I just thought of a better idea. Instead of jumping the gun for a divorce right away, I highly suggest you tell her that you want some time apart. Do you have any family or friends that are not too far out of town from where you live? Someone who has your back no matter what, and would not tell your wife where you are? Just tell her you are taking a break from things for a few days and no matter what, don't let her know where you are. Also, avoid contact at all costs for those few days. Hell, when you do come back, do not make a single mention of where you have been. I would even go as far as saying to her "do whatever the hell you want in the next few days." This causes her to believe that since you gave her permission to do whatever she wants, she is inclined to believe that you are as well. You know what that means? I highly doubt she'll be cheating on you in those next few days.

I can only imagine how this would be eating her from the inside.

Keep us posted.

-Dave


----------



## shyvr6 (Feb 18, 2008)

After reading this I would also have my suspicions about her. In all honesty, I think you jumped into marriage very prematurely, and you two have been paying the price ever since. If you really want to find out if she is cheating then hire a private investigator or have a friend that she doesn't know follow her around. I also have to ask, do you know for sure that it's your kid?


----------



## Still Waters (Sep 18, 2008)

Be very careful-telling lies is very stressful and people don't do it just for the heck of it! She will probably try to turn it all around by saying your not trusting her makes her behave this was. When they are glued to the cell phone,turn it off when you're around and constantly erase history-somethings going on. Be careful she does'nt get pregnant again as a way of holding on to you.


----------



## SerenelyPanicked (May 29, 2007)

I just had a little wine...but I'll follow-up. Wife's watching tv, but is periodically monitoring me while I'm on the computer. Perhaps she has trust issues as well. Anyhows...

In response to those who question whether the child is really mine: Yes, he is. I have certain features unique to me that he has, and let's just say that the aforementioned are all I need to know to confirm that's he my son. Were it not for said features, then, yes, I would question whether the child is really mine! 

We did indeed jump into this marriage prematurely. My father actually advised against it. In November 2006, she kicked me out of the apartment with no notice because she felt I wasn't being supportive enough during her pregnacy. I scrambled into my old apartment thanks to my gracious landlord (who probably overcharged me, lol), and then next thing you know, she proposed to me 2 weeks later.

Anyhow, on my end, I'm just trying to reconnect with friends/acquaintenances and rededicate myself to the gym and exercising. These activities elevate my mood and relieve anxiety/stress. My wife's being a lot more open with me now because I think she really believes I'm emotionally withdrawn from her, which is true.

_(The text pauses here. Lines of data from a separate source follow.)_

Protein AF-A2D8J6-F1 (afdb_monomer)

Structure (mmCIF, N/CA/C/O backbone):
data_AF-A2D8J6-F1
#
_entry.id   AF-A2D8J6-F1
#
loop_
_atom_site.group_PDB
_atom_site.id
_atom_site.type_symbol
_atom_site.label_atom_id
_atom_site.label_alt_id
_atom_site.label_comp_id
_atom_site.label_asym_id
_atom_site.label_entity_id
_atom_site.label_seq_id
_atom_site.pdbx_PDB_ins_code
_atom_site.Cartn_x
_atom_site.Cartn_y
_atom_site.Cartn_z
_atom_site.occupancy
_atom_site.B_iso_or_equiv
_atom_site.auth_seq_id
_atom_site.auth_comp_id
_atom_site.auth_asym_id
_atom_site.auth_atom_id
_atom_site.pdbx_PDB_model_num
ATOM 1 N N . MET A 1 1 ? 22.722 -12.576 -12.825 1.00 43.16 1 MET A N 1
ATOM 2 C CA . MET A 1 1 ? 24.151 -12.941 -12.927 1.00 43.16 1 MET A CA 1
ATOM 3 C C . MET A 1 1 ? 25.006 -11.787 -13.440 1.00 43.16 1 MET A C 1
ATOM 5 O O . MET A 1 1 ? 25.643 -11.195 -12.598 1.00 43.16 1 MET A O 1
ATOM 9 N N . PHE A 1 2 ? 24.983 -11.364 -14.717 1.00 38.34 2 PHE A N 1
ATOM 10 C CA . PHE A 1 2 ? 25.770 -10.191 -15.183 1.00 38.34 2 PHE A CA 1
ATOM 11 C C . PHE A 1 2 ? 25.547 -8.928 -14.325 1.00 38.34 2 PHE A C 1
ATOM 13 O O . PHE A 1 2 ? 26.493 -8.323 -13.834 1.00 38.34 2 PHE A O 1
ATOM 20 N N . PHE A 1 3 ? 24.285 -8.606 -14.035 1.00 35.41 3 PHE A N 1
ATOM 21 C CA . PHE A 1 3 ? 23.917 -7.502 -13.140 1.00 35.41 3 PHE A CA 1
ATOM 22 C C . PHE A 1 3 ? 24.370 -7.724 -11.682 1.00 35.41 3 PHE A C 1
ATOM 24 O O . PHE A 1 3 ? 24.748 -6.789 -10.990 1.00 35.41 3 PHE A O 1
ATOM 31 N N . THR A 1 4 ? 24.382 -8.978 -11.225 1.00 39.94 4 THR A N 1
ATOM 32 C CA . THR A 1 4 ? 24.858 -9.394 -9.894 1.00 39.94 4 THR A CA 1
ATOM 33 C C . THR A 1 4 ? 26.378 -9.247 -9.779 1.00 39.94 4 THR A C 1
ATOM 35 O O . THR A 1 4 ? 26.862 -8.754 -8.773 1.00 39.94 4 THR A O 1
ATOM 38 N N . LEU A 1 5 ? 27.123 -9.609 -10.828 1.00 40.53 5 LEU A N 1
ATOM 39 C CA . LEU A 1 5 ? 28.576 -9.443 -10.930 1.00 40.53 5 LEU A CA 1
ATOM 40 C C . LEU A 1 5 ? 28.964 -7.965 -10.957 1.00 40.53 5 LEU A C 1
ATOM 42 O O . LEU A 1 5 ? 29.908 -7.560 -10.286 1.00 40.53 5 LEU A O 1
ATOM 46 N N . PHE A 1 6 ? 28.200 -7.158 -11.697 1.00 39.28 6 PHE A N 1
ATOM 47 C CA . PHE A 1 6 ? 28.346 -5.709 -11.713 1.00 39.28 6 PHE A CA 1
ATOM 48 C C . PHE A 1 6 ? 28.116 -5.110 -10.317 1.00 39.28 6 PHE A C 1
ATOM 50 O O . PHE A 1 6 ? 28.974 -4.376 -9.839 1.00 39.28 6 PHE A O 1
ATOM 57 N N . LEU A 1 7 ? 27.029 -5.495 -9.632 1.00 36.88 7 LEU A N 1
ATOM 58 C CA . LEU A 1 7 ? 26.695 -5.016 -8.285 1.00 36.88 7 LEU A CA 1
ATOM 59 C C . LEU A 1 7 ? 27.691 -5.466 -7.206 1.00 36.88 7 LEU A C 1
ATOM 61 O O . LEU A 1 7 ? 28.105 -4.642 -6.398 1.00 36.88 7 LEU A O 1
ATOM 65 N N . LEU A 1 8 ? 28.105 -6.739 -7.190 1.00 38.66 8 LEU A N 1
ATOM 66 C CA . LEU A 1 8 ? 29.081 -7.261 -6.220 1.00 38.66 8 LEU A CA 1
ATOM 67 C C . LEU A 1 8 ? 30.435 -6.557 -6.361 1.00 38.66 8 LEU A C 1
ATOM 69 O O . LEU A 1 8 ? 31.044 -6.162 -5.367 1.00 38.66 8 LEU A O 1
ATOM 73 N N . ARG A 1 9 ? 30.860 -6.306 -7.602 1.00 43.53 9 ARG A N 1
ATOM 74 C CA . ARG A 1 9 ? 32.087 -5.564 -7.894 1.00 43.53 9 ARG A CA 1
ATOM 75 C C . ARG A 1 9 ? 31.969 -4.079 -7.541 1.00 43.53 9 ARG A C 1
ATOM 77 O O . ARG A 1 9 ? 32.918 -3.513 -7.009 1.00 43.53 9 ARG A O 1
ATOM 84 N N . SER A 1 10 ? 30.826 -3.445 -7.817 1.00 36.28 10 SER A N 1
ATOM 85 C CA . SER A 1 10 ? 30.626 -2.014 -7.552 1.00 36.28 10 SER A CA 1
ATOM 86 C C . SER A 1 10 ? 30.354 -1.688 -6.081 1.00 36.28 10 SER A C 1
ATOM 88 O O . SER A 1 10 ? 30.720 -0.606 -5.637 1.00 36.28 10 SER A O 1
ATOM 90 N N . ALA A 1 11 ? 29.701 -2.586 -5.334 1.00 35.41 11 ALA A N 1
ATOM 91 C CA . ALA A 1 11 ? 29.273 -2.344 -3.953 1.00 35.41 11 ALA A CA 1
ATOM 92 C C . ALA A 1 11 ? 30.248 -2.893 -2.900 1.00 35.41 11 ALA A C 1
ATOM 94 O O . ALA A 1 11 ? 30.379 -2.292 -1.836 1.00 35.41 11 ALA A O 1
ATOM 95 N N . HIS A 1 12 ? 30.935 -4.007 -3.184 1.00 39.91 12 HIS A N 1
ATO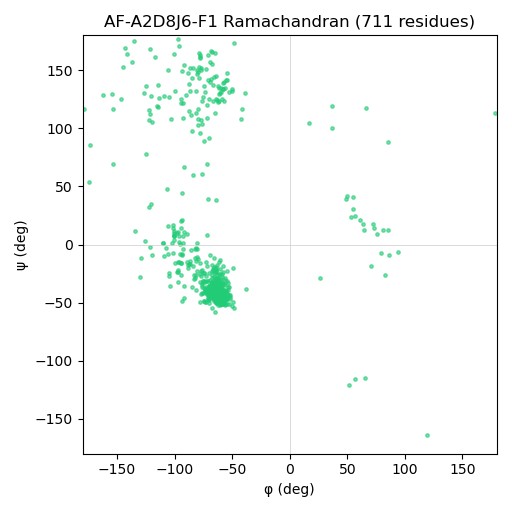M 96 C CA . HIS A 1 12 ? 31.762 -4.711 -2.193 1.00 39.91 12 HIS A CA 1
ATOM 97 C C . HIS A 1 12 ? 33.234 -4.851 -2.586 1.00 39.91 12 HIS A C 1
ATOM 99 O O . HIS A 1 12 ? 34.016 -5.380 -1.804 1.00 39.91 12 HIS A O 1
ATOM 105 N N . GLY A 1 13 ? 33.634 -4.381 -3.773 1.00 42.59 13 GLY A N 1
ATOM 106 C CA . GLY A 1 13 ? 35.033 -4.422 -4.210 1.00 42.59 13 GLY A CA 1
ATOM 107 C C . GLY A 1 13 ? 35.607 -5.833 -4.386 1.00 42.59 13 GLY A C 1
ATOM 108 O O . GLY A 1 13 ? 36.820 -5.954 -4.532 1.00 42.59 13 GLY A O 1
ATOM 109 N N . MET A 1 14 ? 34.758 -6.870 -4.389 1.00 47.06 14 MET A N 1
ATOM 110 C CA . MET A 1 14 ? 35.167 -8.261 -4.598 1.00 47.06 14 MET A CA 1
ATOM 111 C C . 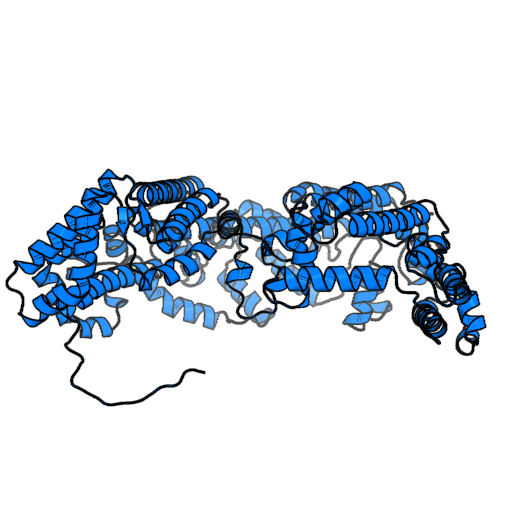MET A 1 14 ? 35.833 -8.418 -5.963 1.00 47.06 14 MET A C 1
ATOM 113 O O . MET A 1 14 ? 35.332 -7.911 -6.979 1.00 47.06 14 MET A O 1
ATOM 117 N N . ASP A 1 15 ? 36.962 -9.122 -5.989 1.00 60.62 15 ASP A N 1
ATOM 118 C CA . ASP A 1 15 ? 37.661 -9.402 -7.234 1.00 60.62 15 ASP A CA 1
ATOM 119 C C . ASP A 1 15 ? 37.006 -10.563 -8.013 1.00 60.62 15 ASP A C 1
ATOM 121 O O . ASP A 1 15 ? 36.156 -11.307 -7.520 1.00 60.62 15 ASP A O 1
ATOM 125 N N . LEU A 1 16 ? 37.356 -10.692 -9.295 1.00 55.06 16 LEU A N 1
ATOM 126 C CA . LEU A 1 16 ? 36.801 -11.727 -10.177 1.00 55.06 16 LEU A CA 1
ATOM 127 C C . LEU A 1 16 ? 37.196 -13.156 -9.762 1.00 55.06 16 LEU A C 1
ATOM 129 O O . LEU A 1 16 ? 36.521 -14.096 -10.176 1.00 55.06 16 LEU A O 1
ATOM 133 N N . GLY A 1 17 ? 38.273 -13.327 -8.992 1.00 62.16 17 GLY A N 1
ATOM 134 C CA . GLY A 1 17 ? 38.732 -14.619 -8.487 1.00 62.16 17 GLY A CA 1
ATOM 135 C C . GLY A 1 17 ? 37.842 -15.131 -7.359 1.00 62.16 17 GLY A C 1
ATOM 136 O O . GLY A 1 17 ? 37.339 -16.247 -7.449 1.00 62.16 17 GLY A O 1
ATOM 137 N N . GLU A 1 18 ? 37.558 -14.284 -6.368 1.00 60.22 18 GLU A N 1
ATOM 138 C CA . GLU A 1 18 ? 36.673 -14.605 -5.236 1.00 60.22 18 GLU A CA 1
ATOM 139 C C . GLU A 1 18 ? 35.252 -14.953 -5.705 1.00 60.22 18 GLU A C 1
ATOM 141 O O . GLU A 1 18 ? 34.650 -15.941 -5.286 1.00 60.22 18 GLU A O 1
ATOM 146 N N . ILE A 1 19 ? 34.724 -14.183 -6.658 1.00 59.59 19 ILE A N 1
ATOM 147 C CA . ILE A 1 19 ? 33.397 -14.422 -7.236 1.00 59.59 19 ILE A CA 1
ATOM 148 C C . ILE A 1 19 ? 33.368 -15.735 -8.042 1.00 59.59 19 ILE A C 1
ATOM 150 O O . ILE A 1 19 ? 32.373 -16.465 -8.025 1.00 59.59 19 ILE A O 1
ATOM 154 N N . LYS A 1 20 ? 34.448 -16.060 -8.757 1.00 64.25 20 LYS A N 1
ATOM 155 C CA . LYS A 1 20 ? 34.540 -17.272 -9.580 1.00 64.25 20 LYS A CA 1
ATOM 156 C C . LYS A 1 20 ? 34.520 -18.553 -8.743 1.00 64.25 20 LYS A C 1
ATOM 158 O O . LYS A 1 20 ? 33.954 -19.550 -9.191 1.00 64.25 20 LYS A O 1
ATOM 163 N N . ASP A 1 21 ? 35.098 -18.532 -7.548 1.00 65.75 21 ASP A N 1
ATOM 164 C CA . ASP A 1 21 ? 35.117 -19.705 -6.671 1.00 65.75 21 ASP A CA 1
ATOM 165 C C . ASP A 1 21 ? 33.747 -19.976 -6.018 1.00 65.75 21 ASP A C 1
ATOM 167 O O . ASP A 1 21 ? 33.410 -21.133 -5.742 1.00 65.75 21 ASP A O 1
ATOM 171 N N . LEU A 1 22 ? 32.915 -18.936 -5.881 1.00 60.81 22 LEU A N 1
ATOM 172 C CA . LEU A 1 22 ? 31.556 -19.015 -5.337 1.00 60.81 22 LEU A CA 1
ATOM 173 C C . LEU A 1 22 ? 30.513 -19.492 -6.359 1.00 60.81 22 LEU A C 1
ATOM 175 O O . LEU A 1 22 ? 29.623 -20.263 -6.005 1.00 60.81 22 LEU A O 1
ATOM 179 N N . PHE A 1 23 ? 30.594 -19.073 -7.625 1.00 64.81 23 PHE A N 1
ATOM 180 C CA . PHE A 1 23 ? 29.583 -19.371 -8.651 1.00 64.81 23 PHE A CA 1
ATOM 181 C C . PHE A 1 23 ? 30.038 -20.474 -9.624 1.00 64.81 23 PHE A C 1
ATOM 183 O O . PHE A 1 23 ? 30.846 -20.251 -10.522 1.00 64.81 23 PHE A O 1
ATOM 190 N N . THR A 1 24 ? 29.449 -21.665 -9.515 1.00 67.44 24 THR A N 1
ATOM 191 C CA . THR A 1 24 ? 29.663 -22.787 -10.449 1.00 67.44 24 THR A CA 1
ATOM 192 C C . THR A 1 24 ? 28.515 -22.919 -11.451 1.00 67.44 24 THR A C 1
ATOM 194 O O . THR A 1 24 ? 27.408 -22.451 -11.184 1.00 67.44 24 THR A O 1
ATOM 197 N N . LYS A 1 25 ? 28.706 -23.666 -12.553 1.00 63.62 25 LYS A N 1
ATOM 198 C CA . LYS A 1 25 ? 27.606 -24.009 -13.488 1.00 63.62 25 LYS A CA 1
ATOM 199 C C . LYS A 1 25 ? 26.406 -24.681 -12.811 1.00 63.62 25 LYS A C 1
ATOM 201 O O . LYS A 1 25 ? 25.298 -24.668 -13.329 1.00 63.62 25 LYS A O 1
ATOM 206 N N . ASN A 1 26 ? 26.646 -25.294 -11.653 1.00 63.31 26 ASN A N 1
ATOM 207 C CA . ASN A 1 26 ? 25.645 -26.015 -10.892 1.00 63.31 26 ASN A CA 1
ATOM 208 C C . ASN A 1 26 ? 25.090 -25.197 -9.711 1.00 63.31 26 ASN A C 1
ATOM 210 O O . ASN A 1 26 ? 24.397 -25.789 -8.891 1.00 63.31 26 ASN A O 1
ATOM 214 N N . GLY A 1 27 ? 25.430 -23.908 -9.568 1.00 69.12 27 GLY A N 1
ATOM 215 C CA . GLY A 1 27 ? 24.978 -23.054 -8.464 1.00 69.12 27 GLY A CA 1
ATOM 216 C C . GLY A 1 27 ? 26.084 -22.475 -7.580 1.00 69.12 27 GLY A C 1
ATOM 217 O O . GLY A 1 27 ? 27.255 -22.468 -7.963 1.00 69.12 27 GLY A O 1
ATOM 218 N N . ILE A 1 28 ? 25.704 -21.988 -6.399 1.00 70.44 28 ILE A N 1
ATOM 219 C CA . ILE A 1 28 ? 26.584 -21.299 -5.446 1.00 70.44 28 ILE A CA 1
ATOM 220 C C . ILE A 1 28 ? 27.211 -22.315 -4.489 1.00 70.44 28 ILE A C 1
ATOM 222 O O . ILE A 1 28 ? 26.488 -23.111 -3.892 1.00 70.44 28 ILE A O 1
ATOM 226 N N . LYS A 1 29 ? 28.537 -22.292 -4.330 1.00 69.94 29 LYS A N 1
ATOM 227 C CA . LYS A 1 29 ? 29.252 -23.037 -3.284 1.00 69.94 29 LYS A CA 1
ATOM 228 C C . LYS A 1 29 ? 29.200 -22.275 -1.961 1.00 69.94 29 LYS A C 1
ATOM 230 O O . LYS A 1 29 ? 29.481 -21.085 -1.920 1.00 69.94 29 LYS A O 1
ATOM 235 N N . LEU A 1 30 ? 28.863 -22.983 -0.888 1.00 65.44 30 LEU A N 1
ATOM 236 C CA . LEU A 1 30 ? 28.729 -22.444 0.470 1.00 65.44 30 LEU A CA 1
ATOM 237 C C . LEU A 1 30 ? 29.834 -22.939 1.418 1.00 65.44 30 LEU A C 1
ATOM 239 O O . LEU A 1 30 ? 29.812 -22.649 2.609 1.00 65.44 30 LEU A O 1
ATOM 243 N N . ASP A 1 31 ? 30.771 -23.752 0.932 1.00 65.75 31 ASP A N 1
ATOM 244 C CA . ASP A 1 31 ? 31.808 -24.397 1.745 1.00 65.75 31 ASP A CA 1
ATOM 245 C C . ASP A 1 31 ? 32.989 -23.479 2.096 1.00 65.75 31 ASP A C 1
ATOM 247 O O . ASP A 1 31 ? 33.784 -23.830 2.971 1.00 65.75 31 ASP A O 1
ATOM 251 N N . GLN A 1 32 ? 33.096 -22.314 1.451 1.00 60.78 32 GLN A N 1
ATOM 252 C CA . GLN A 1 32 ? 34.252 -21.420 1.571 1.00 60.78 32 GLN A CA 1
ATOM 253 C C . GLN A 1 32 ? 34.124 -20.325 2.641 1.00 60.78 32 GLN A C 1
ATOM 255 O O . GLN A 1 32 ? 35.121 -19.671 2.932 1.00 60.78 32 GLN A O 1
ATOM 260 N N . ASP A 1 33 ? 32.950 -20.145 3.257 1.00 61.75 33 ASP A N 1
ATOM 261 C CA . ASP A 1 33 ? 32.696 -19.042 4.193 1.00 61.75 33 ASP A CA 1
ATOM 262 C C . ASP A 1 33 ? 32.161 -19.550 5.547 1.00 61.75 33 ASP A C 1
ATOM 264 O O . ASP A 1 33 ? 31.209 -20.335 5.609 1.00 61.75 33 ASP A O 1
ATOM 268 N N . ASP A 1 34 ? 32.758 -19.100 6.653 1.00 60.22 34 ASP A N 1
ATOM 269 C CA . ASP A 1 34 ? 32.287 -19.416 8.006 1.00 60.22 34 ASP A CA 1
ATOM 270 C C . ASP A 1 34 ? 30.872 -18.862 8.256 1.00 60.22 34 ASP A C 1
ATOM 272 O O . ASP A 1 34 ? 30.070 -19.514 8.934 1.00 60.22 34 ASP A O 1
ATOM 276 N N . ILE A 1 35 ? 30.502 -17.764 7.581 1.00 57.69 35 ILE A N 1
ATOM 277 C CA . ILE A 1 35 ? 29.141 -17.203 7.575 1.00 57.69 35 ILE A CA 1
ATOM 278 C C . ILE A 1 35 ? 28.125 -18.231 7.045 1.00 57.69 35 ILE A C 1
ATOM 280 O O . ILE A 1 35 ? 27.006 -18.338 7.551 1.00 57.69 35 ILE A O 1
ATOM 284 N N . SER A 1 36 ? 28.512 -19.064 6.074 1.00 63.19 36 SER A N 1
ATOM 285 C CA . SER A 1 36 ? 27.620 -20.071 5.487 1.00 63.19 36 SER A CA 1
ATOM 286 C C . SER A 1 36 ? 27.340 -21.243 6.433 1.00 63.19 36 SER A C 1
ATOM 288 O O . SER A 1 36 ? 26.199 -21.707 6.524 1.00 63.19 36 SER A O 1
ATOM 290 N N . LYS A 1 37 ? 28.340 -21.705 7.200 1.00 69.12 37 LYS A N 1
ATOM 291 C CA . LYS A 1 37 ? 28.138 -22.730 8.250 1.00 69.12 37 LYS A CA 1
ATOM 292 C C . LYS A 1 37 ? 27.201 -22.218 9.341 1.00 69.12 37 LYS A C 1
ATOM 294 O O . LYS A 1 37 ? 26.360 -22.950 9.863 1.00 69.12 37 LYS A O 1
ATOM 299 N N . GLU A 1 38 ? 27.347 -20.943 9.659 1.00 67.19 38 GLU A N 1
ATOM 300 C CA . GLU A 1 38 ? 26.589 -20.242 10.674 1.00 67.19 38 GLU A CA 1
ATOM 301 C C . GLU A 1 38 ? 25.120 -20.011 10.300 1.00 67.19 38 GLU A C 1
ATOM 303 O O . GLU A 1 38 ? 24.239 -20.295 11.116 1.00 67.19 38 GLU A O 1
ATOM 308 N N . ILE A 1 39 ? 24.843 -19.544 9.079 1.00 65.94 39 ILE A N 1
ATOM 309 C CA . ILE A 1 39 ? 23.482 -19.400 8.534 1.00 65.94 39 ILE A CA 1
ATOM 310 C C . ILE A 1 39 ? 22.798 -20.769 8.451 1.00 65.94 39 ILE A C 1
ATOM 312 O O . ILE A 1 39 ? 21.633 -20.916 8.824 1.00 65.94 39 ILE A O 1
ATOM 316 N N . LYS A 1 40 ? 23.539 -21.800 8.037 1.00 72.19 40 LYS A N 1
ATOM 317 C CA . LYS A 1 40 ? 23.045 -23.176 7.960 1.00 72.19 40 LYS A CA 1
ATOM 318 C C . LYS A 1 40 ? 22.626 -23.741 9.313 1.00 72.19 40 LYS A C 1
ATOM 320 O O . LYS A 1 40 ? 21.573 -24.368 9.406 1.00 72.19 40 LYS A O 1
ATOM 325 N N . SER A 1 41 ? 23.412 -23.497 10.363 1.00 77.31 41 SER A N 1
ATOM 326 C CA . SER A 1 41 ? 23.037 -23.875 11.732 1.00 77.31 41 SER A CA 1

But I just don't understand it. If she really doesn't want to be with me, then why not goddamnit just tell me as I asked her to? Why play these juvenile games with me? Does she derive some sort of malicious satisfaction -_schadenfreude_- by manipulating my emotions and hurting me?

Arrrgghhhh...women! ::takes another sip of Merlot::


----------



## leomouse (Dec 1, 2008)

*.*

i think you have every right to be suspicious, she can't be trusted. i think your wife has problems with her self esteem and is looking for validation from you and other men. there is a chance she will stop cheating in the future and she may actually realizes how lucky she is to have you, but are you willing to wait for something that may never happen?
try to help her find some new hobbies, show her attention, i dunno maybe take her to the gym with you sometimes or do fun activities together...


----------



## shyvr6 (Feb 18, 2008)

Have you tried marriage counseling? Maybe she has some issuses that she can't tell you.


----------



## michellejl (Aug 20, 2006)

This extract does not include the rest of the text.